No es fácil ser niño en pandemia, dijo la niña cuando le preguntaron qué pensaba del 2020. Y no. ¿Cómo va a ser fácil cuando sos (una vez más) el último orejón del tarro? El mundo adulto que todo lo domina hace rato que no mira ni a la infancia ni a la adolescencia. Y si las mira, lo hace de reojo, apuntando con dedos índices a los coronnials y a los cuarenteens. La crónica del 2020 añade una página más a la historia de la niñofobia del hombre.

Para ser francos, al principio de la pandemia ‒cuando poco y nada sabíamos de lo que se nos acercaba‒ sí nos fijamos en ellos. Bajo sospecha de que eran supercontagiadores, se bajaron las persianas de las escuelas y liceos, y todos a casa. Las plazas públicas y juegos infantiles quedaron encintados de amarillo como si fueran escenas de crimen. Los niños no pudieron salir ni a la esquina. Fueron echados de algunos centros comerciales si iban de la mano de sus padres. De los abuelos ni hablamos. Hasta se sugirió que los abuelos podrían morir asesinados por algún beso o abrazo de un nieto. Sus vidas pasaron durante meses a ser virtuales (para los que tenían wi-fi y podían costearse aparatos, claro), en silencio, en sus cuartos, hibernando. Sin amigos, sin familia. Fueron épocas deprimentes, de ciudades grises y vacías sin gurises. Aunque parecía que todo esto estaba justificado. Parecía. Fueron de las primeras medidas que se tomaron, pero las últimas en dejarse de lado.

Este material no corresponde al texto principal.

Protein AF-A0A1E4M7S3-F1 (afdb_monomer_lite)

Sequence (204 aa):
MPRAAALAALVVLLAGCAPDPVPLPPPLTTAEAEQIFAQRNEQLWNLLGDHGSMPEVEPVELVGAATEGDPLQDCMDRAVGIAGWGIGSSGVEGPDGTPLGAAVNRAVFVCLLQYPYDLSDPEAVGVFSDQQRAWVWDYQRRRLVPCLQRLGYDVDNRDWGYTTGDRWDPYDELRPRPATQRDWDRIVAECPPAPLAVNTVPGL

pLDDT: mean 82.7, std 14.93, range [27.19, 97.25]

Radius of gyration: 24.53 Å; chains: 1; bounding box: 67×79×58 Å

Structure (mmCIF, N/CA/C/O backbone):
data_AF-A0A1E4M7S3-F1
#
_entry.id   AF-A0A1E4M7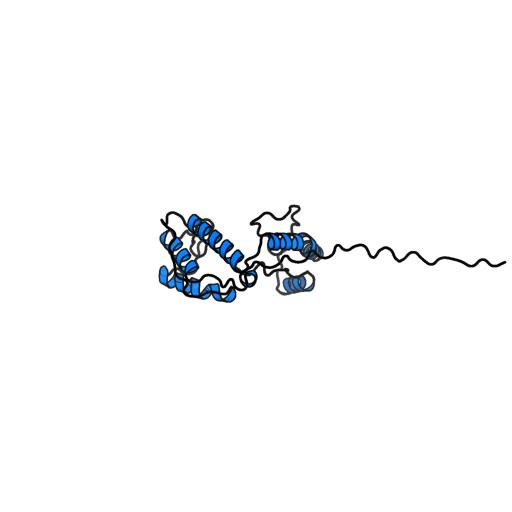S3-F1
#
loop_
_atom_site.group_PDB
_atom_site.id
_atom_site.type_symbol
_atom_site.label_atom_id
_atom_site.label_alt_id
_atom_site.label_comp_id
_atom_site.label_asym_id
_atom_site.label_entity_id
_atom_site.label_seq_id
_atom_site.pdbx_PDB_ins_code
_atom_site.Cartn_x
_atom_site.Cartn_y
_atom_site.Cartn_z
_atom_site.occupancy
_atom_site.B_iso_or_equiv
_atom_site.auth_seq_id
_atom_site.auth_comp_id
_atom_site.auth_asym_id
_atom_site.auth_atom_id
_atom_site.pdbx_PDB_model_num
ATOM 1 N N . MET A 1 1 ? 44.677 -57.300 -35.778 1.00 41.72 1 MET A N 1
ATOM 2 C CA . MET A 1 1 ? 44.765 -56.572 -34.493 1.00 41.72 1 MET A CA 1
ATOM 3 C C . MET A 1 1 ? 43.848 -55.357 -34.576 1.00 41.72 1 MET A C 1
ATOM 5 O O . MET A 1 1 ? 44.118 -54.496 -35.404 1.00 41.72 1 MET A O 1
ATOM 9 N N . PRO A 1 2 ? 42.734 -55.329 -33.827 1.00 46.41 2 PRO A N 1
ATOM 10 C CA . PRO A 1 2 ? 41.743 -54.259 -33.878 1.00 46.41 2 PRO A CA 1
ATOM 11 C C . PRO A 1 2 ? 42.098 -53.139 -32.885 1.00 46.41 2 PRO A C 1
ATOM 13 O O . PRO A 1 2 ? 42.534 -53.416 -31.770 1.00 46.41 2 PRO A O 1
ATOM 16 N N . ARG A 1 3 ? 41.883 -51.876 -33.264 1.00 51.03 3 ARG A N 1
ATOM 17 C CA . ARG A 1 3 ? 41.741 -50.757 -32.319 1.00 51.03 3 ARG A CA 1
ATOM 18 C C . ARG A 1 3 ? 40.435 -50.035 -32.635 1.00 51.03 3 ARG A C 1
ATOM 20 O O . ARG A 1 3 ? 40.366 -49.236 -33.560 1.00 51.03 3 ARG A O 1
ATOM 27 N N . ALA A 1 4 ? 39.409 -50.395 -31.878 1.00 56.50 4 ALA A N 1
ATOM 28 C CA . ALA A 1 4 ? 38.196 -49.617 -31.672 1.00 56.50 4 ALA A CA 1
ATOM 29 C C . ALA A 1 4 ? 38.247 -49.006 -30.257 1.00 56.50 4 ALA A C 1
ATOM 31 O O . ALA A 1 4 ? 39.033 -49.475 -29.433 1.00 56.50 4 ALA A O 1
ATOM 32 N N . ALA A 1 5 ? 37.339 -48.056 -29.998 1.00 50.84 5 ALA A N 1
ATOM 33 C CA . ALA A 1 5 ? 37.022 -47.404 -28.715 1.00 50.84 5 ALA A CA 1
ATOM 34 C C . ALA A 1 5 ? 37.930 -46.209 -28.343 1.00 50.84 5 ALA A C 1
ATOM 36 O O . ALA A 1 5 ? 39.141 -46.278 -28.488 1.00 50.84 5 ALA A O 1
ATOM 37 N N . ALA A 1 6 ? 37.446 -45.073 -27.840 1.00 52.44 6 ALA A N 1
ATOM 38 C CA . ALA A 1 6 ? 36.100 -44.618 -27.504 1.00 52.44 6 ALA A CA 1
ATOM 39 C C . ALA A 1 6 ? 36.130 -43.080 -27.421 1.00 52.44 6 ALA A C 1
ATOM 41 O O . ALA A 1 6 ? 37.064 -42.513 -26.863 1.00 52.44 6 ALA A O 1
ATOM 42 N N . LEU A 1 7 ? 35.105 -42.409 -27.947 1.00 52.06 7 LEU A N 1
ATOM 43 C CA . LEU A 1 7 ? 34.878 -40.971 -27.765 1.00 52.06 7 LEU A CA 1
ATOM 44 C C . LEU A 1 7 ? 33.367 -40.747 -27.661 1.00 52.06 7 LEU A C 1
ATOM 46 O O . LEU A 1 7 ? 32.716 -40.254 -28.572 1.00 52.06 7 LEU A O 1
ATOM 50 N N . ALA A 1 8 ? 32.788 -41.217 -26.563 1.00 59.00 8 ALA A N 1
ATOM 51 C CA . ALA A 1 8 ? 31.407 -40.930 -26.204 1.00 59.00 8 ALA A CA 1
ATOM 52 C C . ALA A 1 8 ? 31.262 -41.071 -24.689 1.00 59.00 8 ALA A C 1
ATOM 54 O O . ALA A 1 8 ? 31.244 -42.194 -24.196 1.00 59.00 8 ALA A O 1
ATOM 55 N N . ALA A 1 9 ? 31.228 -39.940 -23.976 1.00 55.22 9 ALA A N 1
ATOM 56 C CA . ALA A 1 9 ? 30.477 -39.711 -22.731 1.00 55.22 9 ALA A CA 1
ATOM 57 C C . ALA A 1 9 ? 31.056 -38.503 -21.975 1.00 55.22 9 ALA A C 1
ATOM 59 O O . ALA A 1 9 ? 31.879 -38.665 -21.080 1.00 55.22 9 ALA A O 1
ATOM 60 N N . LEU A 1 10 ? 30.623 -37.283 -22.311 1.00 53.62 10 LEU A N 1
ATOM 61 C CA . LEU A 1 10 ? 30.816 -36.122 -21.430 1.00 53.62 10 LEU A CA 1
ATOM 62 C C . LEU A 1 10 ? 29.738 -35.050 -21.688 1.00 53.62 10 LEU A C 1
ATOM 64 O O . LEU A 1 10 ? 30.038 -33.954 -22.140 1.00 53.62 10 LEU A O 1
ATOM 68 N N . VAL A 1 11 ? 28.455 -35.388 -21.480 1.00 59.59 11 VAL A N 1
ATOM 69 C CA . VAL A 1 11 ? 27.323 -34.443 -21.685 1.00 59.59 11 VAL A CA 1
ATOM 70 C C . VAL A 1 11 ? 26.326 -34.393 -20.502 1.00 59.59 11 VAL A C 1
ATOM 72 O O . VAL A 1 11 ? 25.341 -33.676 -20.574 1.00 59.59 11 VAL A O 1
ATOM 75 N N . VAL A 1 12 ? 26.541 -35.072 -19.365 1.00 58.50 12 VAL A N 1
ATOM 76 C CA . VAL A 1 12 ? 25.438 -35.289 -18.382 1.00 58.50 12 VAL A CA 1
ATOM 77 C C . VAL A 1 12 ? 25.570 -34.556 -17.028 1.00 58.50 12 VAL A C 1
ATOM 79 O O . VAL A 1 12 ? 24.879 -34.909 -16.087 1.00 58.50 12 VAL A O 1
ATOM 82 N N . LEU A 1 13 ? 26.390 -33.509 -16.864 1.00 55.53 13 LEU A N 1
ATOM 83 C CA . LEU A 1 13 ? 26.548 -32.871 -15.531 1.00 55.53 13 LEU A CA 1
ATOM 84 C C . LEU A 1 13 ? 26.322 -31.351 -15.466 1.00 55.53 13 LEU A C 1
ATOM 86 O O . LEU A 1 13 ? 26.782 -30.705 -14.534 1.00 55.53 13 LEU A O 1
ATOM 90 N N . LEU A 1 14 ? 25.568 -30.778 -16.410 1.00 56.12 14 LEU A N 1
ATOM 91 C CA . LEU A 1 14 ? 25.149 -29.365 -16.350 1.00 56.12 14 LEU A CA 1
ATOM 92 C C . LEU A 1 14 ? 23.634 -29.173 -16.182 1.00 56.12 14 LEU A C 1
ATOM 94 O O . LEU A 1 14 ? 23.133 -28.073 -16.399 1.00 56.12 14 LEU A O 1
ATOM 98 N N . ALA A 1 15 ? 22.904 -30.191 -15.709 1.00 57.53 15 ALA A N 1
ATOM 99 C CA . ALA A 1 15 ? 21.634 -29.956 -15.017 1.00 57.53 15 ALA A CA 1
ATOM 100 C C . ALA A 1 15 ? 21.957 -29.364 -13.632 1.00 57.53 15 ALA A C 1
ATOM 102 O O . ALA A 1 15 ? 21.846 -30.024 -12.603 1.00 57.53 15 ALA A O 1
ATOM 103 N N . GLY A 1 16 ? 22.509 -28.148 -13.649 1.00 54.16 16 GLY A N 1
ATOM 104 C CA . GLY A 1 16 ? 22.864 -27.392 -12.465 1.00 54.16 16 GLY A CA 1
ATOM 105 C C . GLY A 1 16 ? 21.626 -27.190 -11.610 1.00 54.16 16 GLY A C 1
ATOM 106 O O . GLY A 1 16 ? 20.547 -26.913 -12.133 1.00 54.16 16 GLY A O 1
ATOM 107 N N . CYS A 1 17 ? 21.810 -27.348 -10.303 1.00 56.62 17 CYS A N 1
ATOM 108 C CA . CYS A 1 17 ? 20.850 -27.006 -9.270 1.00 56.62 17 CYS A CA 1
ATOM 109 C C . CYS A 1 17 ? 20.371 -25.563 -9.474 1.00 56.62 17 CYS A C 1
ATOM 111 O O . CYS A 1 17 ? 20.987 -24.623 -8.974 1.00 56.62 17 CYS A O 1
ATOM 113 N N . ALA A 1 18 ? 19.283 -25.373 -10.219 1.00 59.62 18 ALA A N 1
ATOM 114 C CA . ALA A 1 18 ? 18.464 -24.199 -10.013 1.00 59.62 18 ALA A CA 1
ATOM 115 C C . ALA A 1 18 ? 17.903 -24.366 -8.593 1.00 59.62 18 ALA A C 1
ATOM 117 O O . ALA A 1 18 ? 17.277 -25.396 -8.335 1.00 59.62 18 ALA A O 1
ATOM 118 N N . PRO A 1 19 ? 18.195 -23.456 -7.647 1.00 61.06 19 PRO A N 1
ATOM 119 C CA . PRO A 1 19 ? 17.543 -23.508 -6.349 1.00 61.06 19 PRO A CA 1
ATOM 120 C C . PRO A 1 19 ? 16.037 -23.491 -6.598 1.00 61.06 19 PRO A C 1
ATOM 122 O O . PRO A 1 19 ? 15.561 -22.670 -7.390 1.00 61.06 19 PRO A O 1
ATOM 125 N N . ASP A 1 20 ? 15.316 -24.419 -5.967 1.00 67.12 20 ASP A N 1
ATOM 126 C CA . ASP A 1 20 ? 13.862 -24.442 -6.059 1.00 67.12 20 ASP A CA 1
ATOM 127 C C . ASP A 1 20 ? 13.328 -23.046 -5.717 1.00 67.12 20 ASP A C 1
ATOM 129 O O . ASP A 1 20 ? 13.839 -22.401 -4.788 1.00 67.12 20 ASP A O 1
ATOM 133 N N . PRO A 1 21 ? 12.351 -22.529 -6.483 1.00 70.81 21 PRO A N 1
ATOM 134 C CA . PRO A 1 21 ? 11.764 -21.240 -6.176 1.00 70.81 21 PRO A CA 1
ATOM 135 C C . PRO A 1 21 ? 11.240 -21.291 -4.742 1.00 70.81 21 PRO A C 1
ATOM 137 O O . PRO A 1 21 ? 10.440 -22.162 -4.401 1.00 70.81 21 PRO A O 1
ATOM 140 N N . VAL A 1 22 ? 11.717 -20.368 -3.902 1.00 82.12 22 VAL A N 1
ATOM 141 C CA . VAL A 1 22 ? 11.237 -20.240 -2.524 1.00 82.12 22 VAL A CA 1
ATOM 142 C C . VAL A 1 22 ? 9.716 -20.081 -2.597 1.00 82.12 22 VAL A C 1
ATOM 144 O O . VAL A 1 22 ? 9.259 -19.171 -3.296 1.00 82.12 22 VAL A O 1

Los meses pasaron y hace rato el mundo sabe que los niños son los menos afectados por el coronavirus, que no son los supercontagiadores que pensábamos que serían, y que los centros educativos cerrados añaden poco y nada al control de los contagios y son de las actividades humanas sociales de menor riesgo para las comunidades donde se encuentran. La balanza de riesgos se inclinaba para el otro lado. Porque lo que sí provoca la drástica disrupción (máxime si es tan prolongada) del sistema educativo es muchísimo daño social, económico y sanitario a generaciones enteras, duradero y con consecuencias para toda la vida. Se enfatiza mucho todo lo relacionado a contagios de covid-19 y se minimiza demasiado todo lo no-covid, como el caso de las escuelas. Nos alarmamos porque en el conteo nocturno hay 30, 100 o 200 casos diarios más, pero en ese contador de internados, muertos y contagiados por covid-19 no se pone al costado en el tablero cuántos miles de niños no fueron a clases ese día. Como en las guerras, donde la mayor parte del desastre no se ve.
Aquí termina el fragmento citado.